Provided information:
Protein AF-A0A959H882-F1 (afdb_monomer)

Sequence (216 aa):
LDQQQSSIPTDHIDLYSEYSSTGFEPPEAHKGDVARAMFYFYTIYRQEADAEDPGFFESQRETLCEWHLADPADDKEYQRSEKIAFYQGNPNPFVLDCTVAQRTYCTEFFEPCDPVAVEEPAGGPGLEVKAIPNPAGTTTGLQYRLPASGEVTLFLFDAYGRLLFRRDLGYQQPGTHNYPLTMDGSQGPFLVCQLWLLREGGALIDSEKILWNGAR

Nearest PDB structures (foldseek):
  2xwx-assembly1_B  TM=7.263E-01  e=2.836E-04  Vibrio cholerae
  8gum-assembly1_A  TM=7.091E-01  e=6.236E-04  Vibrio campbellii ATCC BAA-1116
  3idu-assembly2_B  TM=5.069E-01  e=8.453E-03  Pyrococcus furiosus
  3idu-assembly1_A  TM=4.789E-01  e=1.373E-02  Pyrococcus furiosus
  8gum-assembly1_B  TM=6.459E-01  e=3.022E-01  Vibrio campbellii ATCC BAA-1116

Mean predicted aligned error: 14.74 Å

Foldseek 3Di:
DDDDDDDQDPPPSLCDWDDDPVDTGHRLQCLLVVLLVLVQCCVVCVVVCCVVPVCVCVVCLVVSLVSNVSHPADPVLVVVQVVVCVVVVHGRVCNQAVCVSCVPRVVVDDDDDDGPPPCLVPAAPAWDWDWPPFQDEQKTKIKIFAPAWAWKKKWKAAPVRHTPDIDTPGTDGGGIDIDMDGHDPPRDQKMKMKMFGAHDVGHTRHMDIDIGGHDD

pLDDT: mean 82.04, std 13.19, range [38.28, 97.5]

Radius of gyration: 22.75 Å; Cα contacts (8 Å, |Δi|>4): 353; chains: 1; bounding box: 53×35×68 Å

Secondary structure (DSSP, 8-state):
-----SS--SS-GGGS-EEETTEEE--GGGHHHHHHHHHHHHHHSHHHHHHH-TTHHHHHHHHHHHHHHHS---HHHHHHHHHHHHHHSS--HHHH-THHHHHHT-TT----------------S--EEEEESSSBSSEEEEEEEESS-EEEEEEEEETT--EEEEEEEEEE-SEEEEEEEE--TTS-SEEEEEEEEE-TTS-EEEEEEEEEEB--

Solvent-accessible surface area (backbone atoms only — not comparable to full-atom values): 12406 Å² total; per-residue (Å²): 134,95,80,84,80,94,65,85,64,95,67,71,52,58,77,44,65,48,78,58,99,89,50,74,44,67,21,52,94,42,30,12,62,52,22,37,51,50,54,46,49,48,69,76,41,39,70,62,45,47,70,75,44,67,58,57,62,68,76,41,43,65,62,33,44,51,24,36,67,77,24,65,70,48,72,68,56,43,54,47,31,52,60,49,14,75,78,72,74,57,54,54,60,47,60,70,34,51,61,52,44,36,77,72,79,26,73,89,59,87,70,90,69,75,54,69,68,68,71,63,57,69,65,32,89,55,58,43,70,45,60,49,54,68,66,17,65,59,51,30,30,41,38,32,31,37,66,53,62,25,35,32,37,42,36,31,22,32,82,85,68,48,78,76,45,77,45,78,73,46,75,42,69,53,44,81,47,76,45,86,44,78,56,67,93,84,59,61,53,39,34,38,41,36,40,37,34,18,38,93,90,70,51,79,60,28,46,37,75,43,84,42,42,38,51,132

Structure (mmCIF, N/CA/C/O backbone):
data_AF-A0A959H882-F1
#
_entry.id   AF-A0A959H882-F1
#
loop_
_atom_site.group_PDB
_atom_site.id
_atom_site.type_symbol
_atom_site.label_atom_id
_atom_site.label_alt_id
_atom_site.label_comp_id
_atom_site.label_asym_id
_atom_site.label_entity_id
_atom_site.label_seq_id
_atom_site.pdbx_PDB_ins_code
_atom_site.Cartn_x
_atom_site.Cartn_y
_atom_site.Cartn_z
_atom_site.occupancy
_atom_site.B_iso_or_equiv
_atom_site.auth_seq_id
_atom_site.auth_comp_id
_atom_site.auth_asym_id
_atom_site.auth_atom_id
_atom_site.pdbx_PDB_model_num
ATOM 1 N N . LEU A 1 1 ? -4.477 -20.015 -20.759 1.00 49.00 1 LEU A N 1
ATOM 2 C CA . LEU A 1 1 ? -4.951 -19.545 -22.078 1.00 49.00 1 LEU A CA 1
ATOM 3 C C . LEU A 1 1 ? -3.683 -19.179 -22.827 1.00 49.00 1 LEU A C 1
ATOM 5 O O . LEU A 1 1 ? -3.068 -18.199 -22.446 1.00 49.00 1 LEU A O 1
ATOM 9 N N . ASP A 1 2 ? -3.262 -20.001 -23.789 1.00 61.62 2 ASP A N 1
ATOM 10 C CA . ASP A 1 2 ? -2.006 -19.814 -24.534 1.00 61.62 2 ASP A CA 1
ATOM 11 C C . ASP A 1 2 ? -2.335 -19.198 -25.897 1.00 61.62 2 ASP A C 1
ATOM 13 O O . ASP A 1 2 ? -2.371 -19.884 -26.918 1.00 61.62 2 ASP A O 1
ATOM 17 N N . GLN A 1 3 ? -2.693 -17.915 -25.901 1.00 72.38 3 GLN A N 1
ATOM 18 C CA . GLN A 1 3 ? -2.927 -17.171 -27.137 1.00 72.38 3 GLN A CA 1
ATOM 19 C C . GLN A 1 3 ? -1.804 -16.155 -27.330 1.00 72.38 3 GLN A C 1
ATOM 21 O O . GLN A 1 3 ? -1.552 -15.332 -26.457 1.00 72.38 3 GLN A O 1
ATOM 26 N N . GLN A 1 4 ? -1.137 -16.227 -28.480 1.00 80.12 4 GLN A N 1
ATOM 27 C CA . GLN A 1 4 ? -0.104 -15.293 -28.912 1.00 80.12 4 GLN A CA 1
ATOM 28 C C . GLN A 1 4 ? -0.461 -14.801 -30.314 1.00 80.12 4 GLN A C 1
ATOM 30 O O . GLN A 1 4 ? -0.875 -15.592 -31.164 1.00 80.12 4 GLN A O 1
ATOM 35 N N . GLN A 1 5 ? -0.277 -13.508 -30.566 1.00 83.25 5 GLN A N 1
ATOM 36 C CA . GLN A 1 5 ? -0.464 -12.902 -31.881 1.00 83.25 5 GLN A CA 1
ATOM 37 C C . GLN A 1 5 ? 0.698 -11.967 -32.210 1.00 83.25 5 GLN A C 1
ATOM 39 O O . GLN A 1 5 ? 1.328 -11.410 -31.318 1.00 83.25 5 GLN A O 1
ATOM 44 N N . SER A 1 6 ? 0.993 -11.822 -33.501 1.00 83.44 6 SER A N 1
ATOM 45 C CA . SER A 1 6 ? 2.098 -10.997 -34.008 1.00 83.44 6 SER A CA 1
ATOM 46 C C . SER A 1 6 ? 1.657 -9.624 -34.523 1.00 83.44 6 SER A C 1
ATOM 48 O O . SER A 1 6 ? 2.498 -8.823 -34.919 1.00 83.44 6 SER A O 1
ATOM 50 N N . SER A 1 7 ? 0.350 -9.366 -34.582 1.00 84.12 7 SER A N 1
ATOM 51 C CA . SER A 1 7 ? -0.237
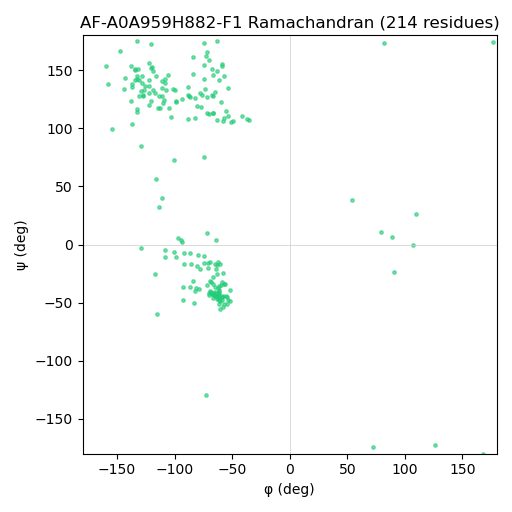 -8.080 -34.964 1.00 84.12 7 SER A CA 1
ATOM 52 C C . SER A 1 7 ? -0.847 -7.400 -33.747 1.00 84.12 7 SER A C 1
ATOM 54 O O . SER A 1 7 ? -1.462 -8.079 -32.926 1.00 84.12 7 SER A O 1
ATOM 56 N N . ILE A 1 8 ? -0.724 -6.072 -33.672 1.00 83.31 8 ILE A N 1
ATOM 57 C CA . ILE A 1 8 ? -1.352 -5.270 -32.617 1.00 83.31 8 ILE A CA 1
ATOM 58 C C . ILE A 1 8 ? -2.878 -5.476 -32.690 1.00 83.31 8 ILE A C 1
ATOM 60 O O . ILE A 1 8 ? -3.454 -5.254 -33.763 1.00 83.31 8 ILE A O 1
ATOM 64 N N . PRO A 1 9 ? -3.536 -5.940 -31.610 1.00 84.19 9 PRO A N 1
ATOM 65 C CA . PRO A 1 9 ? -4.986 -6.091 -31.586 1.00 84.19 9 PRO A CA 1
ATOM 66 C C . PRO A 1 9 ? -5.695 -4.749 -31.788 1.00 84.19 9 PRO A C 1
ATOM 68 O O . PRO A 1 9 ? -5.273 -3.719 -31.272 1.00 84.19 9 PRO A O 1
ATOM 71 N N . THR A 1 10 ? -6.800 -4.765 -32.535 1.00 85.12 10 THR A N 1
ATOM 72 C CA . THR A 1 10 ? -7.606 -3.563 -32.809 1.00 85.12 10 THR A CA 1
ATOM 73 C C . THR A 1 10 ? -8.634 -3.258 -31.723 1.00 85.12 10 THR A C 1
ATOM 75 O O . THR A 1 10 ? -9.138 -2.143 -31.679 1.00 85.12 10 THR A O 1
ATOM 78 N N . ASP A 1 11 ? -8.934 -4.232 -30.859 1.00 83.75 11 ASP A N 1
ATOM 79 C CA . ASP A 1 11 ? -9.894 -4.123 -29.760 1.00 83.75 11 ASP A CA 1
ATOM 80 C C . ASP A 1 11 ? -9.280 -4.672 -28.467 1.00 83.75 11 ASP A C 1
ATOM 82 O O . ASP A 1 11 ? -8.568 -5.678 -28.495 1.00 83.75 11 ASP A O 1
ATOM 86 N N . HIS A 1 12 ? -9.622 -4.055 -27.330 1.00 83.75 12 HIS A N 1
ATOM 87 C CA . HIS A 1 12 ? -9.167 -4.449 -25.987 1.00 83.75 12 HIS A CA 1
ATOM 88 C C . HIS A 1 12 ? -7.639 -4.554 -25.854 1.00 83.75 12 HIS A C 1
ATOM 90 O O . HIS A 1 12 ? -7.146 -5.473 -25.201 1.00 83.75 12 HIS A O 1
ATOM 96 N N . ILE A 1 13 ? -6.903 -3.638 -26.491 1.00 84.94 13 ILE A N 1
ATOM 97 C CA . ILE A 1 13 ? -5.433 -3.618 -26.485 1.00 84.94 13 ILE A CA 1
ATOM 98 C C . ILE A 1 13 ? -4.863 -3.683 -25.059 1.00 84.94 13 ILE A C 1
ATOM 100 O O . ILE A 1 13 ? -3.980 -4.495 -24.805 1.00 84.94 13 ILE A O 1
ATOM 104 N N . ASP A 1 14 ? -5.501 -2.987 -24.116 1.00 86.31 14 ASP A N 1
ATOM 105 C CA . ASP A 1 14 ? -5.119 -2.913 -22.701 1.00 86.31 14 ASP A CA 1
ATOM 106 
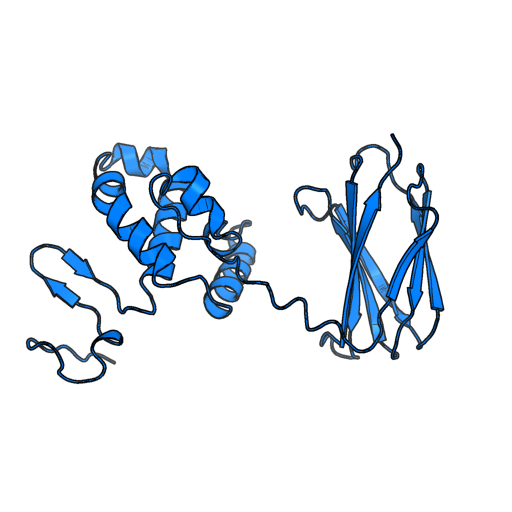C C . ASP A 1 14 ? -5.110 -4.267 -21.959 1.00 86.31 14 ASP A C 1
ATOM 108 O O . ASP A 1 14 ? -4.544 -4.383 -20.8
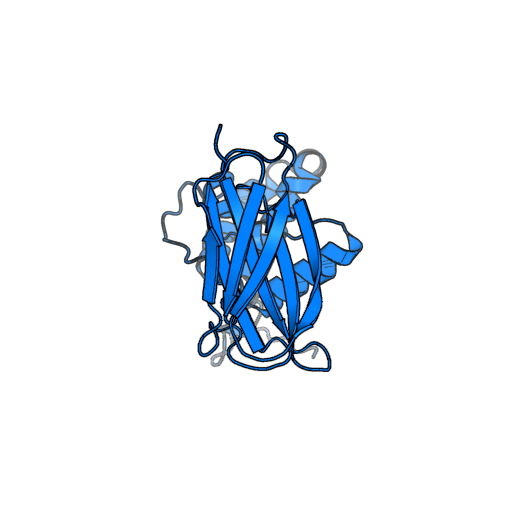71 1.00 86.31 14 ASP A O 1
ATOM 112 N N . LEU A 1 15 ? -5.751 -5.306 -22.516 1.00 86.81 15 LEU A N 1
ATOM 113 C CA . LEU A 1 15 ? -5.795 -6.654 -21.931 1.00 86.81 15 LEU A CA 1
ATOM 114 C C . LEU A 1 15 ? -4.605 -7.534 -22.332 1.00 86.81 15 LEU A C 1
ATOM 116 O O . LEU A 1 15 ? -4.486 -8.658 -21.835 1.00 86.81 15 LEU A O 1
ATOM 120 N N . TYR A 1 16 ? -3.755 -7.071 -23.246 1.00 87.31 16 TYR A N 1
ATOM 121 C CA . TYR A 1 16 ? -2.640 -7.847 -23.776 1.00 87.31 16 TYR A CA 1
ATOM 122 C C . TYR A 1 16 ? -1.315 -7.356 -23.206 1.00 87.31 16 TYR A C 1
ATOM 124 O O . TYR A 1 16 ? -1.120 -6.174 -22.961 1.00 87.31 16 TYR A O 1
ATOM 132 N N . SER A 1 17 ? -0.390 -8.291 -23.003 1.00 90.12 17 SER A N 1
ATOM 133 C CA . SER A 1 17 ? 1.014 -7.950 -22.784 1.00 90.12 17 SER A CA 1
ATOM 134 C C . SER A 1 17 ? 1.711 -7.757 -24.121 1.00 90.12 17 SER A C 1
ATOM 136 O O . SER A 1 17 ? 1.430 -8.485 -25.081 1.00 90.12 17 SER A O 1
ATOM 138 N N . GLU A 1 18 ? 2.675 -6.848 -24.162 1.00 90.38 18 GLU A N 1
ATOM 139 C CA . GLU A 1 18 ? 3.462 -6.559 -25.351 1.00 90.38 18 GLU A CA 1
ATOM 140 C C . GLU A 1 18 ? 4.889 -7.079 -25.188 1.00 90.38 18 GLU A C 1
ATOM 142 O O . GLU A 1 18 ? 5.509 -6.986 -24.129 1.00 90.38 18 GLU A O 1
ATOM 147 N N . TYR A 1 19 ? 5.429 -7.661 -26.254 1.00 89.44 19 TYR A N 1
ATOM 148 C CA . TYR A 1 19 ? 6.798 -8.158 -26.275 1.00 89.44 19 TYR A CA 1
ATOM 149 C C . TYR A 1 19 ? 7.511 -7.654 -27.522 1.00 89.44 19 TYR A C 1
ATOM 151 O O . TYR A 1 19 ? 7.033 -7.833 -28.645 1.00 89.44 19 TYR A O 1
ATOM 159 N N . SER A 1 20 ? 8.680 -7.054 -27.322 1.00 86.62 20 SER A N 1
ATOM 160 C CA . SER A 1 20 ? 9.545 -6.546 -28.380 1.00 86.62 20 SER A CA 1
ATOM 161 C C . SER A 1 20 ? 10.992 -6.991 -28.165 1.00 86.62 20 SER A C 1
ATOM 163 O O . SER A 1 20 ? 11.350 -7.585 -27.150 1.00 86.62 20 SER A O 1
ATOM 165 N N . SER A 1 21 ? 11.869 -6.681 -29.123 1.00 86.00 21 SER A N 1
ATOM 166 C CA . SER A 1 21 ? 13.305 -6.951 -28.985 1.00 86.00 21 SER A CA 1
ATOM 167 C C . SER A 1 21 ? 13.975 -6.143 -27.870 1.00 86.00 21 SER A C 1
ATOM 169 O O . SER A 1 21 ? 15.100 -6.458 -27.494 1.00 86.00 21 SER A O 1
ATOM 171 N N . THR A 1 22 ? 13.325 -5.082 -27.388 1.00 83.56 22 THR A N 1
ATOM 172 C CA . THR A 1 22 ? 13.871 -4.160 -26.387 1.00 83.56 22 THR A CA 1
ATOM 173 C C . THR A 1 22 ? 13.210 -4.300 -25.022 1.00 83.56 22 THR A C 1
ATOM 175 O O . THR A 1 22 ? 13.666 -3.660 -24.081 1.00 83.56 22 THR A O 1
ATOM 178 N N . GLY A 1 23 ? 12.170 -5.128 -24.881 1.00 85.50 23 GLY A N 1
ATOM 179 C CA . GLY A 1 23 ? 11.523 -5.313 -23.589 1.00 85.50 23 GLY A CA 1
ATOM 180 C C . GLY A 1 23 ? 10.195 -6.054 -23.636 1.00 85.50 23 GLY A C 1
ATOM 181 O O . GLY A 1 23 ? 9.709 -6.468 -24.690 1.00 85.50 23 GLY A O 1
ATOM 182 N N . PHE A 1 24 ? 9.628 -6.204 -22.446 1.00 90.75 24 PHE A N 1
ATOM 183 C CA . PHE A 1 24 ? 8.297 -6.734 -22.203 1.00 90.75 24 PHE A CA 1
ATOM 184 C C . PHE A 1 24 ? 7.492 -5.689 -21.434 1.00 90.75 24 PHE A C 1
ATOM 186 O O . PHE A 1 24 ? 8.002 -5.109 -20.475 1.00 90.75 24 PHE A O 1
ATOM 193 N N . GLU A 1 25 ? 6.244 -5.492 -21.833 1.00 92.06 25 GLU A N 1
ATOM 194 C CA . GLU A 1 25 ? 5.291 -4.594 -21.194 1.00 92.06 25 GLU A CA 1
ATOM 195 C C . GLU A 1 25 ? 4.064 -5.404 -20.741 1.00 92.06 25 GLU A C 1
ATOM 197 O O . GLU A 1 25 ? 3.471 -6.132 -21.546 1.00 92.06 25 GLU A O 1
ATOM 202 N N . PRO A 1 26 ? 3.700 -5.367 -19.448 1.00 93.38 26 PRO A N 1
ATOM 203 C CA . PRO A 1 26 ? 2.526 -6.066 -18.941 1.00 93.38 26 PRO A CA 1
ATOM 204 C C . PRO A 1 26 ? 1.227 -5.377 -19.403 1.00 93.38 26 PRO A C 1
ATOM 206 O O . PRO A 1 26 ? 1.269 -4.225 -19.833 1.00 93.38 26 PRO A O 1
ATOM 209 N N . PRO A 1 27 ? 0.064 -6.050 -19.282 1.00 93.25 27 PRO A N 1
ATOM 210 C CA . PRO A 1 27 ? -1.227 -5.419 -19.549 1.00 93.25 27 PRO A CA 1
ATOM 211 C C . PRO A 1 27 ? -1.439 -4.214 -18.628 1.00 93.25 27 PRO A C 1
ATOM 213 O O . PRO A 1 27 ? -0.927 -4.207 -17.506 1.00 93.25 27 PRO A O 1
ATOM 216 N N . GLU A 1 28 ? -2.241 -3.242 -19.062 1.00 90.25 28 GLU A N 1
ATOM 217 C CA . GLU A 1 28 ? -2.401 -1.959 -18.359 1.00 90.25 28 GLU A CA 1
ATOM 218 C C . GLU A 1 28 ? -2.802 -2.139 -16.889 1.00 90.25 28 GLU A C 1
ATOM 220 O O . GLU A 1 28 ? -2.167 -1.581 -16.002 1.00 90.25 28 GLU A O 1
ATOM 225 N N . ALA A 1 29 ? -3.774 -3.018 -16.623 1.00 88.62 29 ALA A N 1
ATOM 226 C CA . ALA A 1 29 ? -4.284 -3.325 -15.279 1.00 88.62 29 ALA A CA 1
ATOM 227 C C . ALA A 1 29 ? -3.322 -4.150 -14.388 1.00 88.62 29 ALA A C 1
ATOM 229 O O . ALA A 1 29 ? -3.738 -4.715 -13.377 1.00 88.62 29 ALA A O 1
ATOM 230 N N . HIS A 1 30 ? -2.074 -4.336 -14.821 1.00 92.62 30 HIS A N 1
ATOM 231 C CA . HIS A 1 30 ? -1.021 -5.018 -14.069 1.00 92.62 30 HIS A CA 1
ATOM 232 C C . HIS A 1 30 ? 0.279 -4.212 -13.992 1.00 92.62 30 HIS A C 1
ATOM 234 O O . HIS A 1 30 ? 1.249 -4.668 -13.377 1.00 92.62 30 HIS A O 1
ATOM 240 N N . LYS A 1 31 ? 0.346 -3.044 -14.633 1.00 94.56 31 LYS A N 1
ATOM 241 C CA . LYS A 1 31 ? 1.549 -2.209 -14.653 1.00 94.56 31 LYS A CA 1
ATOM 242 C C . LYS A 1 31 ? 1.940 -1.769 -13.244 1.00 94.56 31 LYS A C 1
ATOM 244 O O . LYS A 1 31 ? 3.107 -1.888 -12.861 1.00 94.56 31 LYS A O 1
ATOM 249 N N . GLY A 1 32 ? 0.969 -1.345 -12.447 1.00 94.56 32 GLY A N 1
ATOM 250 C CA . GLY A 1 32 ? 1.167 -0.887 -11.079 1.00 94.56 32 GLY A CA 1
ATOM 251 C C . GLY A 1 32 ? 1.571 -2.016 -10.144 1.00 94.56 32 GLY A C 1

Problem requirements:
Could you restate, word for word, the lines above from the one with "ATOM 13 O O" to the one with "ATOM 39 O O", both included?

Written answer:
ATOM 13 O O . ASP A 1 2 ? -2.371 -19.884 -26.918 1.00 61.62 2 ASP A O 1
ATOM 17 N N . GLN A 1 3 ? -2.693 -17.915 -25.901 1.00 72.38 3 GLN A N 1
ATOM 18 C CA . GLN A 1 3 ? -2.927 -17.171 -27.137 1.00 72.38 3 GLN A CA 1
ATOM 19 C C . GLN A 1 3 ? -1.804 -16.155 -27.330 1.00 72.38 3 GLN A C 1
ATOM 21 O O . GLN A 1 3 ? -1.552 -15.332 -26.457 1.00 72.38 3 GLN A O 1
ATOM 26 N N . GLN A 1 4 ? -1.137 -16.227 -28.480 1.00 80.12 4 GLN A N 1
ATOM 27 C CA . GLN A 1 4 ? -0.104 -15.293 -28.912 1.00 80.12 4 GLN A CA 1
ATOM 28 C C . GLN A 1 4 ? -0.461 -14.801 -30.314 1.00 80.12 4 GLN A C 1
ATOM 30 O O . GLN A 1 4 ? -0.875 -15.592 -31.164 1.00 80.12 4 GLN A O 1
ATOM 35 N N . GLN A 1 5 ? -0.277 -13.508 -30.566 1.00 83.25 5 GLN A N 1
ATOM 36 C CA . GLN A 1 5 ? -0.464 -12.902 -31.881 1.00 83.25 5 GLN A CA 1
ATOM 37 C C . GLN A 1 5 ? 0.698 -11.967 -32.210 1.00 83.25 5 GLN A C 1
ATOM 39 O O . GLN A 1 5 ? 1.328 -11.410 -31.318 1.00 83.25 5 GLN A O 1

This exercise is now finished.